At the entrance channel of a harbor, the tidal current has a velocity of 4.22 km/hr in a direction 17.4o south of east. Suppose a ship caught in this current has a speed of 17.5 km/hr relative to the water. If the helmsman keeps the bow of the ship aimed north, what will be the speed of the ship relative to the ground?
speed N = 17.5 - 4.22 sin 17.4
speed E = 4.22 cos 17.4
magnitude of speed = sqrt(N^2+E^2)
direction = tan^-1 (E/N) in true compass degrees (east of north)

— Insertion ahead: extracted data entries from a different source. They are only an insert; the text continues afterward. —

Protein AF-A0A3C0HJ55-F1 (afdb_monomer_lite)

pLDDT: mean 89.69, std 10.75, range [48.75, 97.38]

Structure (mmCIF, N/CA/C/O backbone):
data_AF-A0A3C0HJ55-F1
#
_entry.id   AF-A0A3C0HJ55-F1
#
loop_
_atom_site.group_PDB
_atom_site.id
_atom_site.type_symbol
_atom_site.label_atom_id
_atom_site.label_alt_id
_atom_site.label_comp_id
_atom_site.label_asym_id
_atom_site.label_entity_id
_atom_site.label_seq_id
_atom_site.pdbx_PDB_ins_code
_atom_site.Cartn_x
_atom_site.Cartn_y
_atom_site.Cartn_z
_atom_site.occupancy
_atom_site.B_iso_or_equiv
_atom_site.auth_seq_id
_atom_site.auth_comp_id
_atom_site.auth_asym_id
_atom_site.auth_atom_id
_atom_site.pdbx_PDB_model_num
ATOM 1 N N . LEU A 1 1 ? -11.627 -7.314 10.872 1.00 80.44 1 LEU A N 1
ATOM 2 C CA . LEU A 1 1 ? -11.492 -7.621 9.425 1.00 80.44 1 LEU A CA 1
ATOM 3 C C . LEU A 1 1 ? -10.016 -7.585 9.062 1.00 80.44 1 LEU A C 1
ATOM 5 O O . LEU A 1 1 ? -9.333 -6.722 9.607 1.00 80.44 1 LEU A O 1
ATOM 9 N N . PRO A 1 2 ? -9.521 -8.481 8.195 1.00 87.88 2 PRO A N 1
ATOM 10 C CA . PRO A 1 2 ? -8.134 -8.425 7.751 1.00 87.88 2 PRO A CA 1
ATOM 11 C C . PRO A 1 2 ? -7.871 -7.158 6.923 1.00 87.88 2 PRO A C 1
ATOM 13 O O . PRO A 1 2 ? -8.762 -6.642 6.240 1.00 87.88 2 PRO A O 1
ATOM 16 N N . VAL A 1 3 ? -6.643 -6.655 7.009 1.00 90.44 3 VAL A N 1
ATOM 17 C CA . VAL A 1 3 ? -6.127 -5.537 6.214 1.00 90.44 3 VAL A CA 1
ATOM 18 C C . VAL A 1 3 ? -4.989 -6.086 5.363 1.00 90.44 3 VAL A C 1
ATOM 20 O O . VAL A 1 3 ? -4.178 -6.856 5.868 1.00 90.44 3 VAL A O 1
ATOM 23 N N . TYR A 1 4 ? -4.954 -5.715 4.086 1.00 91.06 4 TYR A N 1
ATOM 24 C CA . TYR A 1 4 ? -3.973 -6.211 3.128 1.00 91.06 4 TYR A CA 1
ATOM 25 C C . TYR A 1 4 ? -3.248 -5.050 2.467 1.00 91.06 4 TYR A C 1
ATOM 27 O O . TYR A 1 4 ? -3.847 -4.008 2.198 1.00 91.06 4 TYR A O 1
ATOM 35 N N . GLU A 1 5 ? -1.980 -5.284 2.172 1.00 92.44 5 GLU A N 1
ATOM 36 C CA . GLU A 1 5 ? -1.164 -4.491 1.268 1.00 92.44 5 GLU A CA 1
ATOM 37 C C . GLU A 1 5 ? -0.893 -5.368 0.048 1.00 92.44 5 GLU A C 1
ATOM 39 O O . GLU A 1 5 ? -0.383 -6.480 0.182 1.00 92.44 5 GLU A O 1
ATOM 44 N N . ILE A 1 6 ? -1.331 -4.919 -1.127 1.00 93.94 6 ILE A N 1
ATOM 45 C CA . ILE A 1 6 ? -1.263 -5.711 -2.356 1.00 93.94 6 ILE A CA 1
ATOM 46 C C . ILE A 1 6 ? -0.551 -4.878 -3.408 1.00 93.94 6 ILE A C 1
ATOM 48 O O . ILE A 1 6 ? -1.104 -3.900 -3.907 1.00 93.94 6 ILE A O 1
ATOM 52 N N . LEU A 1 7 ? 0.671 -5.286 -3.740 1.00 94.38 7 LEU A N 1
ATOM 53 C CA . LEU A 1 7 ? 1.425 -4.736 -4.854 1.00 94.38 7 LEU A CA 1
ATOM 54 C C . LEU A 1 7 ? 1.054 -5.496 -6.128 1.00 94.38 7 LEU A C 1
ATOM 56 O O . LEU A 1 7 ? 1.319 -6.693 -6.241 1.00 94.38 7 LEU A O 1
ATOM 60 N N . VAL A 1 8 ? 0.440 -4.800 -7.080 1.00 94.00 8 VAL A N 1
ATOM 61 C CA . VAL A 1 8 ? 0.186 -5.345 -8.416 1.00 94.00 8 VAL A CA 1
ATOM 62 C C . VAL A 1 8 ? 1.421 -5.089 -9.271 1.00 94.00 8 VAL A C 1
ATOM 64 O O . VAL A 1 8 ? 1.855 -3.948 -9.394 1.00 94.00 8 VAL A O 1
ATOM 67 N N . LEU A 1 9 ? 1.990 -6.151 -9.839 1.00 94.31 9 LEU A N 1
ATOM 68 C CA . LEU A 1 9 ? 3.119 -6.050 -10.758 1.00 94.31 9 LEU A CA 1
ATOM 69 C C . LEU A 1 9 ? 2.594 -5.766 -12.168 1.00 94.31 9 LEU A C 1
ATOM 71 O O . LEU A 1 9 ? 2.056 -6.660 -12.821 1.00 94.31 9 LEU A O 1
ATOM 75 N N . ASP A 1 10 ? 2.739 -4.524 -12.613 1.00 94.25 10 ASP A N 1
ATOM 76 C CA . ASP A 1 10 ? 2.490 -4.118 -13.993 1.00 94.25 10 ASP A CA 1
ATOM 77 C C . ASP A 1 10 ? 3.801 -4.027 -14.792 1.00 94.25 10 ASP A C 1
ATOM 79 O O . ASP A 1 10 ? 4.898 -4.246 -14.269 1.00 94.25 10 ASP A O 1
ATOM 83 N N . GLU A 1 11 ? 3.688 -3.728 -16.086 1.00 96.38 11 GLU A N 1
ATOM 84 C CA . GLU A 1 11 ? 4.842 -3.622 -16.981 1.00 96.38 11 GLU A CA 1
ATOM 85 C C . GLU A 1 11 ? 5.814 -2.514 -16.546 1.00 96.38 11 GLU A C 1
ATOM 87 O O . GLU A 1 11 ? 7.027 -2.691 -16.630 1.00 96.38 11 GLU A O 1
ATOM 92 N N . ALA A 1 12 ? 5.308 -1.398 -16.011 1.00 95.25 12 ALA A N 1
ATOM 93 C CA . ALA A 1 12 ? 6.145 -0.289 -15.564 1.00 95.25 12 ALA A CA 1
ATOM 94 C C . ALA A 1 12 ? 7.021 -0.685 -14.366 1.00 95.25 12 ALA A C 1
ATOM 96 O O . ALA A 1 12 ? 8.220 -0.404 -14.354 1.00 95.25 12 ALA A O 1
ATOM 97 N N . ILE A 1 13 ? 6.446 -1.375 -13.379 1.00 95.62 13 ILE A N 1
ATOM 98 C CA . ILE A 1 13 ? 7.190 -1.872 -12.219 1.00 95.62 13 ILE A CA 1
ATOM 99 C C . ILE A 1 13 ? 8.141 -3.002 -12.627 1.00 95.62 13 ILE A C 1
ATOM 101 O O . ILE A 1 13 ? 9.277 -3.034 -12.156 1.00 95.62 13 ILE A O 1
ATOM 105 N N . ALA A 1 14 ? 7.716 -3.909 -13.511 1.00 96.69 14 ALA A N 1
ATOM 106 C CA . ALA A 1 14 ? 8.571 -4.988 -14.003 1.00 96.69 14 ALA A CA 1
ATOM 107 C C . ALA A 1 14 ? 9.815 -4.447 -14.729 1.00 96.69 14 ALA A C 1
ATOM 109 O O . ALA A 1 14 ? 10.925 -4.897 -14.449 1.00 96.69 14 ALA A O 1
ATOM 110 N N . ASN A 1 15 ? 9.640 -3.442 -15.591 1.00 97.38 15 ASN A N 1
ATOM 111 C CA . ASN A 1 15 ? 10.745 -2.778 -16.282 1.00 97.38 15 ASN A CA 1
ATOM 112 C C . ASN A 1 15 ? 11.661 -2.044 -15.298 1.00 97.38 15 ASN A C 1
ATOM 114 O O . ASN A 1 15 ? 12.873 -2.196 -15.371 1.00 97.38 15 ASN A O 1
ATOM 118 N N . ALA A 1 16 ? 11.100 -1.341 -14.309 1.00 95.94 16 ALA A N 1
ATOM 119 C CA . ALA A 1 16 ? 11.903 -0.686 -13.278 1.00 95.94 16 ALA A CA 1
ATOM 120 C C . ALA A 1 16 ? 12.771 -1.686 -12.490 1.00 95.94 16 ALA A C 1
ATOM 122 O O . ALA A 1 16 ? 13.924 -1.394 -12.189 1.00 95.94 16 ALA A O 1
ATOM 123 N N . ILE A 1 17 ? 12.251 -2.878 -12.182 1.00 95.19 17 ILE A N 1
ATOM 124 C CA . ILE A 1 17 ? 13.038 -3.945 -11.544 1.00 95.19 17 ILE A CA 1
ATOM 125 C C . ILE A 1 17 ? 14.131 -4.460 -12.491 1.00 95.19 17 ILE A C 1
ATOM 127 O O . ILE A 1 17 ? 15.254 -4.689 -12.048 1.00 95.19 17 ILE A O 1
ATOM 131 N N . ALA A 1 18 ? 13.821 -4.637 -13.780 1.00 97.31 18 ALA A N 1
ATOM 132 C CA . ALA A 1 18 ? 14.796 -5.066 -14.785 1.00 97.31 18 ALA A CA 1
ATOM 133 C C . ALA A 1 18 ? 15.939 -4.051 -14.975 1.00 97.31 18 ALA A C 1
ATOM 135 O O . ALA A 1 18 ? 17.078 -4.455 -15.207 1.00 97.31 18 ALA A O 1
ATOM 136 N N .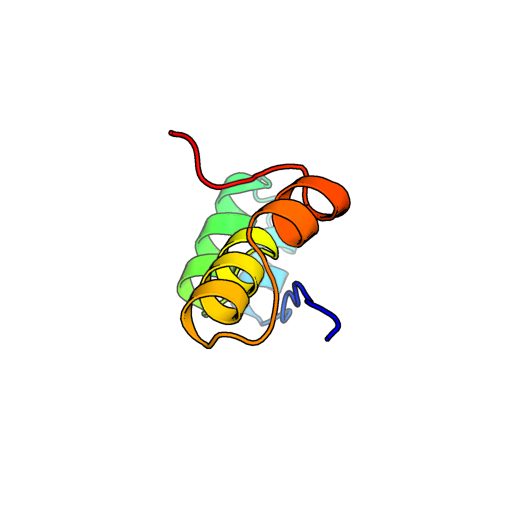 ASP A 1 19 ? 15.645 -2.763 -14.805 1.00 97.31 19 ASP A N 1
ATOM 137 C CA . ASP A 1 19 ? 16.600 -1.652 -14.876 1.00 97.31 19 ASP A CA 1
ATOM 138 C C . ASP A 1 19 ? 17.372 -1.417 -13.557 1.00 97.31 19 ASP A C 1
ATOM 140 O O . ASP A 1 19 ? 18.062 -0.406 -13.415 1.00 97.31 19 ASP A O 1
ATOM 144 N N . ASP A 1 20 ? 17.260 -2.326 -12.580 1.00 96.06 20 ASP A N 1
ATOM 145 C CA . ASP A 1 20 ? 17.875 -2.230 -11.243 1.00 96.06 20 ASP A CA 1
ATOM 146 C C . ASP A 1 20 ? 17.470 -0.953 -10.477 1.00 96.06 20 ASP A C 1
ATOM 148 O O . ASP A 1 20 ? 18.234 -0.365 -9.703 1.00 96.06 20 ASP A O 1
ATOM 152 N N . ALA A 1 21 ? 16.234 -0.485 -10.695 1.00 96.00 21 ALA A N 1
ATOM 153 C CA . ALA A 1 21 ? 15.723 0.689 -10.010 1.00 96.00 21 ALA A CA 1
ATOM 154 C C . ALA A 1 21 ? 15.636 0.447 -8.497 1.00 96.00 21 ALA A C 1
ATOM 156 O O . ALA A 1 21 ? 15.124 -0.565 -8.009 1.00 96.00 21 ALA A O 1
ATOM 157 N N . GLY A 1 22 ? 16.085 1.440 -7.729 1.00 94.50 22 GLY A N 1
ATOM 158 C CA . GLY A 1 22 ? 16.041 1.385 -6.274 1.00 94.50 22 GLY A CA 1
ATOM 159 C C . GLY A 1 22 ? 14.617 1.268 -5.718 1.00 94.50 22 GLY A C 1
ATOM 160 O O . GLY A 1 22 ? 13.631 1.689 -6.326 1.00 94.50 22 GLY A O 1
ATOM 161 N N . ARG A 1 23 ? 14.518 0.763 -4.485 1.00 93.25 23 ARG A N 1
ATOM 162 C CA . ARG A 1 23 ? 13.248 0.530 -3.777 1.00 93.25 23 ARG A CA 1
ATOM 163 C C . ARG A 1 23 ? 12.304 1.737 -3.768 1.00 93.25 23 ARG A C 1
ATOM 165 O O . ARG A 1 23 ? 11.101 1.564 -3.936 1.00 93.25 23 ARG A O 1
ATOM 172 N N . GLU A 1 24 ? 12.831 2.946 -3.584 1.00 94.19 24 GLU A N 1
ATOM 173 C CA . GLU A 1 24 ? 12.016 4.169 -3.558 1.00 94.19 24 GLU A CA 1
ATOM 174 C C . GLU A 1 24 ? 11.404 4.499 -4.927 1.00 94.19 24 GLU A C 1
ATOM 176 O O . GLU A 1 24 ? 10.268 4.970 -4.997 1.00 94.19 24 GLU A O 1
ATOM 181 N N . ALA A 1 25 ? 12.107 4.195 -6.023 1.00 94.69 25 ALA A N 1
ATOM 182 C CA . ALA A 1 25 ? 11.578 4.372 -7.372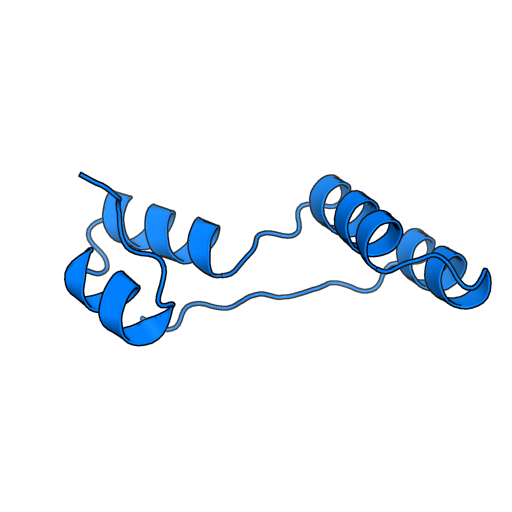 1.00 94.69 25 ALA A CA 1
ATOM 183 C C . ALA A 1 25 ? 10.418 3.399 -7.632 1.00 94.69 25 ALA A C 1
ATOM 185 O O . ALA A 1 25 ? 9.335 3.824 -8.032 1.00 94.69 25 ALA A O 1
ATOM 186 N N . VAL A 1 26 ? 10.601 2.117 -7.294 1.00 95.56 26 VAL A N 1
ATOM 187 C CA . VAL A 1 26 ? 9.541 1.096 -7.377 1.00 95.56 26 VAL A CA 1
ATOM 188 C C . VAL A 1 26 ? 8.337 1.474 -6.511 1.00 95.56 26 VAL A C 1
ATOM 190 O O . VAL A 1 26 ? 7.196 1.381 -6.959 1.00 95.56 26 VAL A O 1
ATOM 193 N N . ARG A 1 27 ? 8.571 1.967 -5.287 1.00 93.44 27 ARG A N 1
ATOM 194 C CA . ARG A 1 27 ? 7.500 2.425 -4.393 1.00 93.44 27 ARG A CA 1
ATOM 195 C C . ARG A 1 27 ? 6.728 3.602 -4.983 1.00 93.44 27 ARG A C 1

To find the speed of the ship relative to the ground, we need to determine the resulting velocity vector by considering the velocity of the current and the velocity of the ship.
Given:
- Current velocity = 4.22 km/hr
- Direction: 17.4 degrees south of east
- Ship's speed relative to the water = 17.5 km/hr
- Ship's direction: North
Step 1: Convert all velocities to vector form.
The current velocity is given in vector form as:
Vc = 4.22 km/hr at an angle of 180 degrees - 17.4 degrees (in the southeastern direction).
The ship's velocity relative to the water is given in vector form as:
Vs = 17.5 km/hr vertically upward (northward).
Step 2: Add the vector velocities.
To find the resulting velocity, we add the current velocity vector and the ship's velocity vector:
Vr = Vc + Vs
Step 3: Calculate the magnitude and direction of the resulting velocity.
To find the magnitude of the resulting velocity, we can use the Pythagorean theorem:
Magnitude of Vr = √(Vrx^2 + Vry^2)
To find the direction of the resulting velocity, we can use the inverse tangent function:
Direction of Vr = arctan(Vry/Vrx)
Step 4: Substitute the values and calculate.
Vrx = Vc * cos(180° - 17.4°)
Vry = Vc * sin(180° - 17.4°)
Magnitude of Vr = √(Vrx^2 + Vry^2)
Direction of Vr = arctan(Vry/Vrx)
Substituting the values and calculating:
Vrx = 4.22 km/hr * cos(180° - 17.4°) = 4.22 km/hr * cos(162.6°)
Vry = 4.22 km/hr * sin(180° - 17.4°) = 4.22 km/hr * sin(162.6°)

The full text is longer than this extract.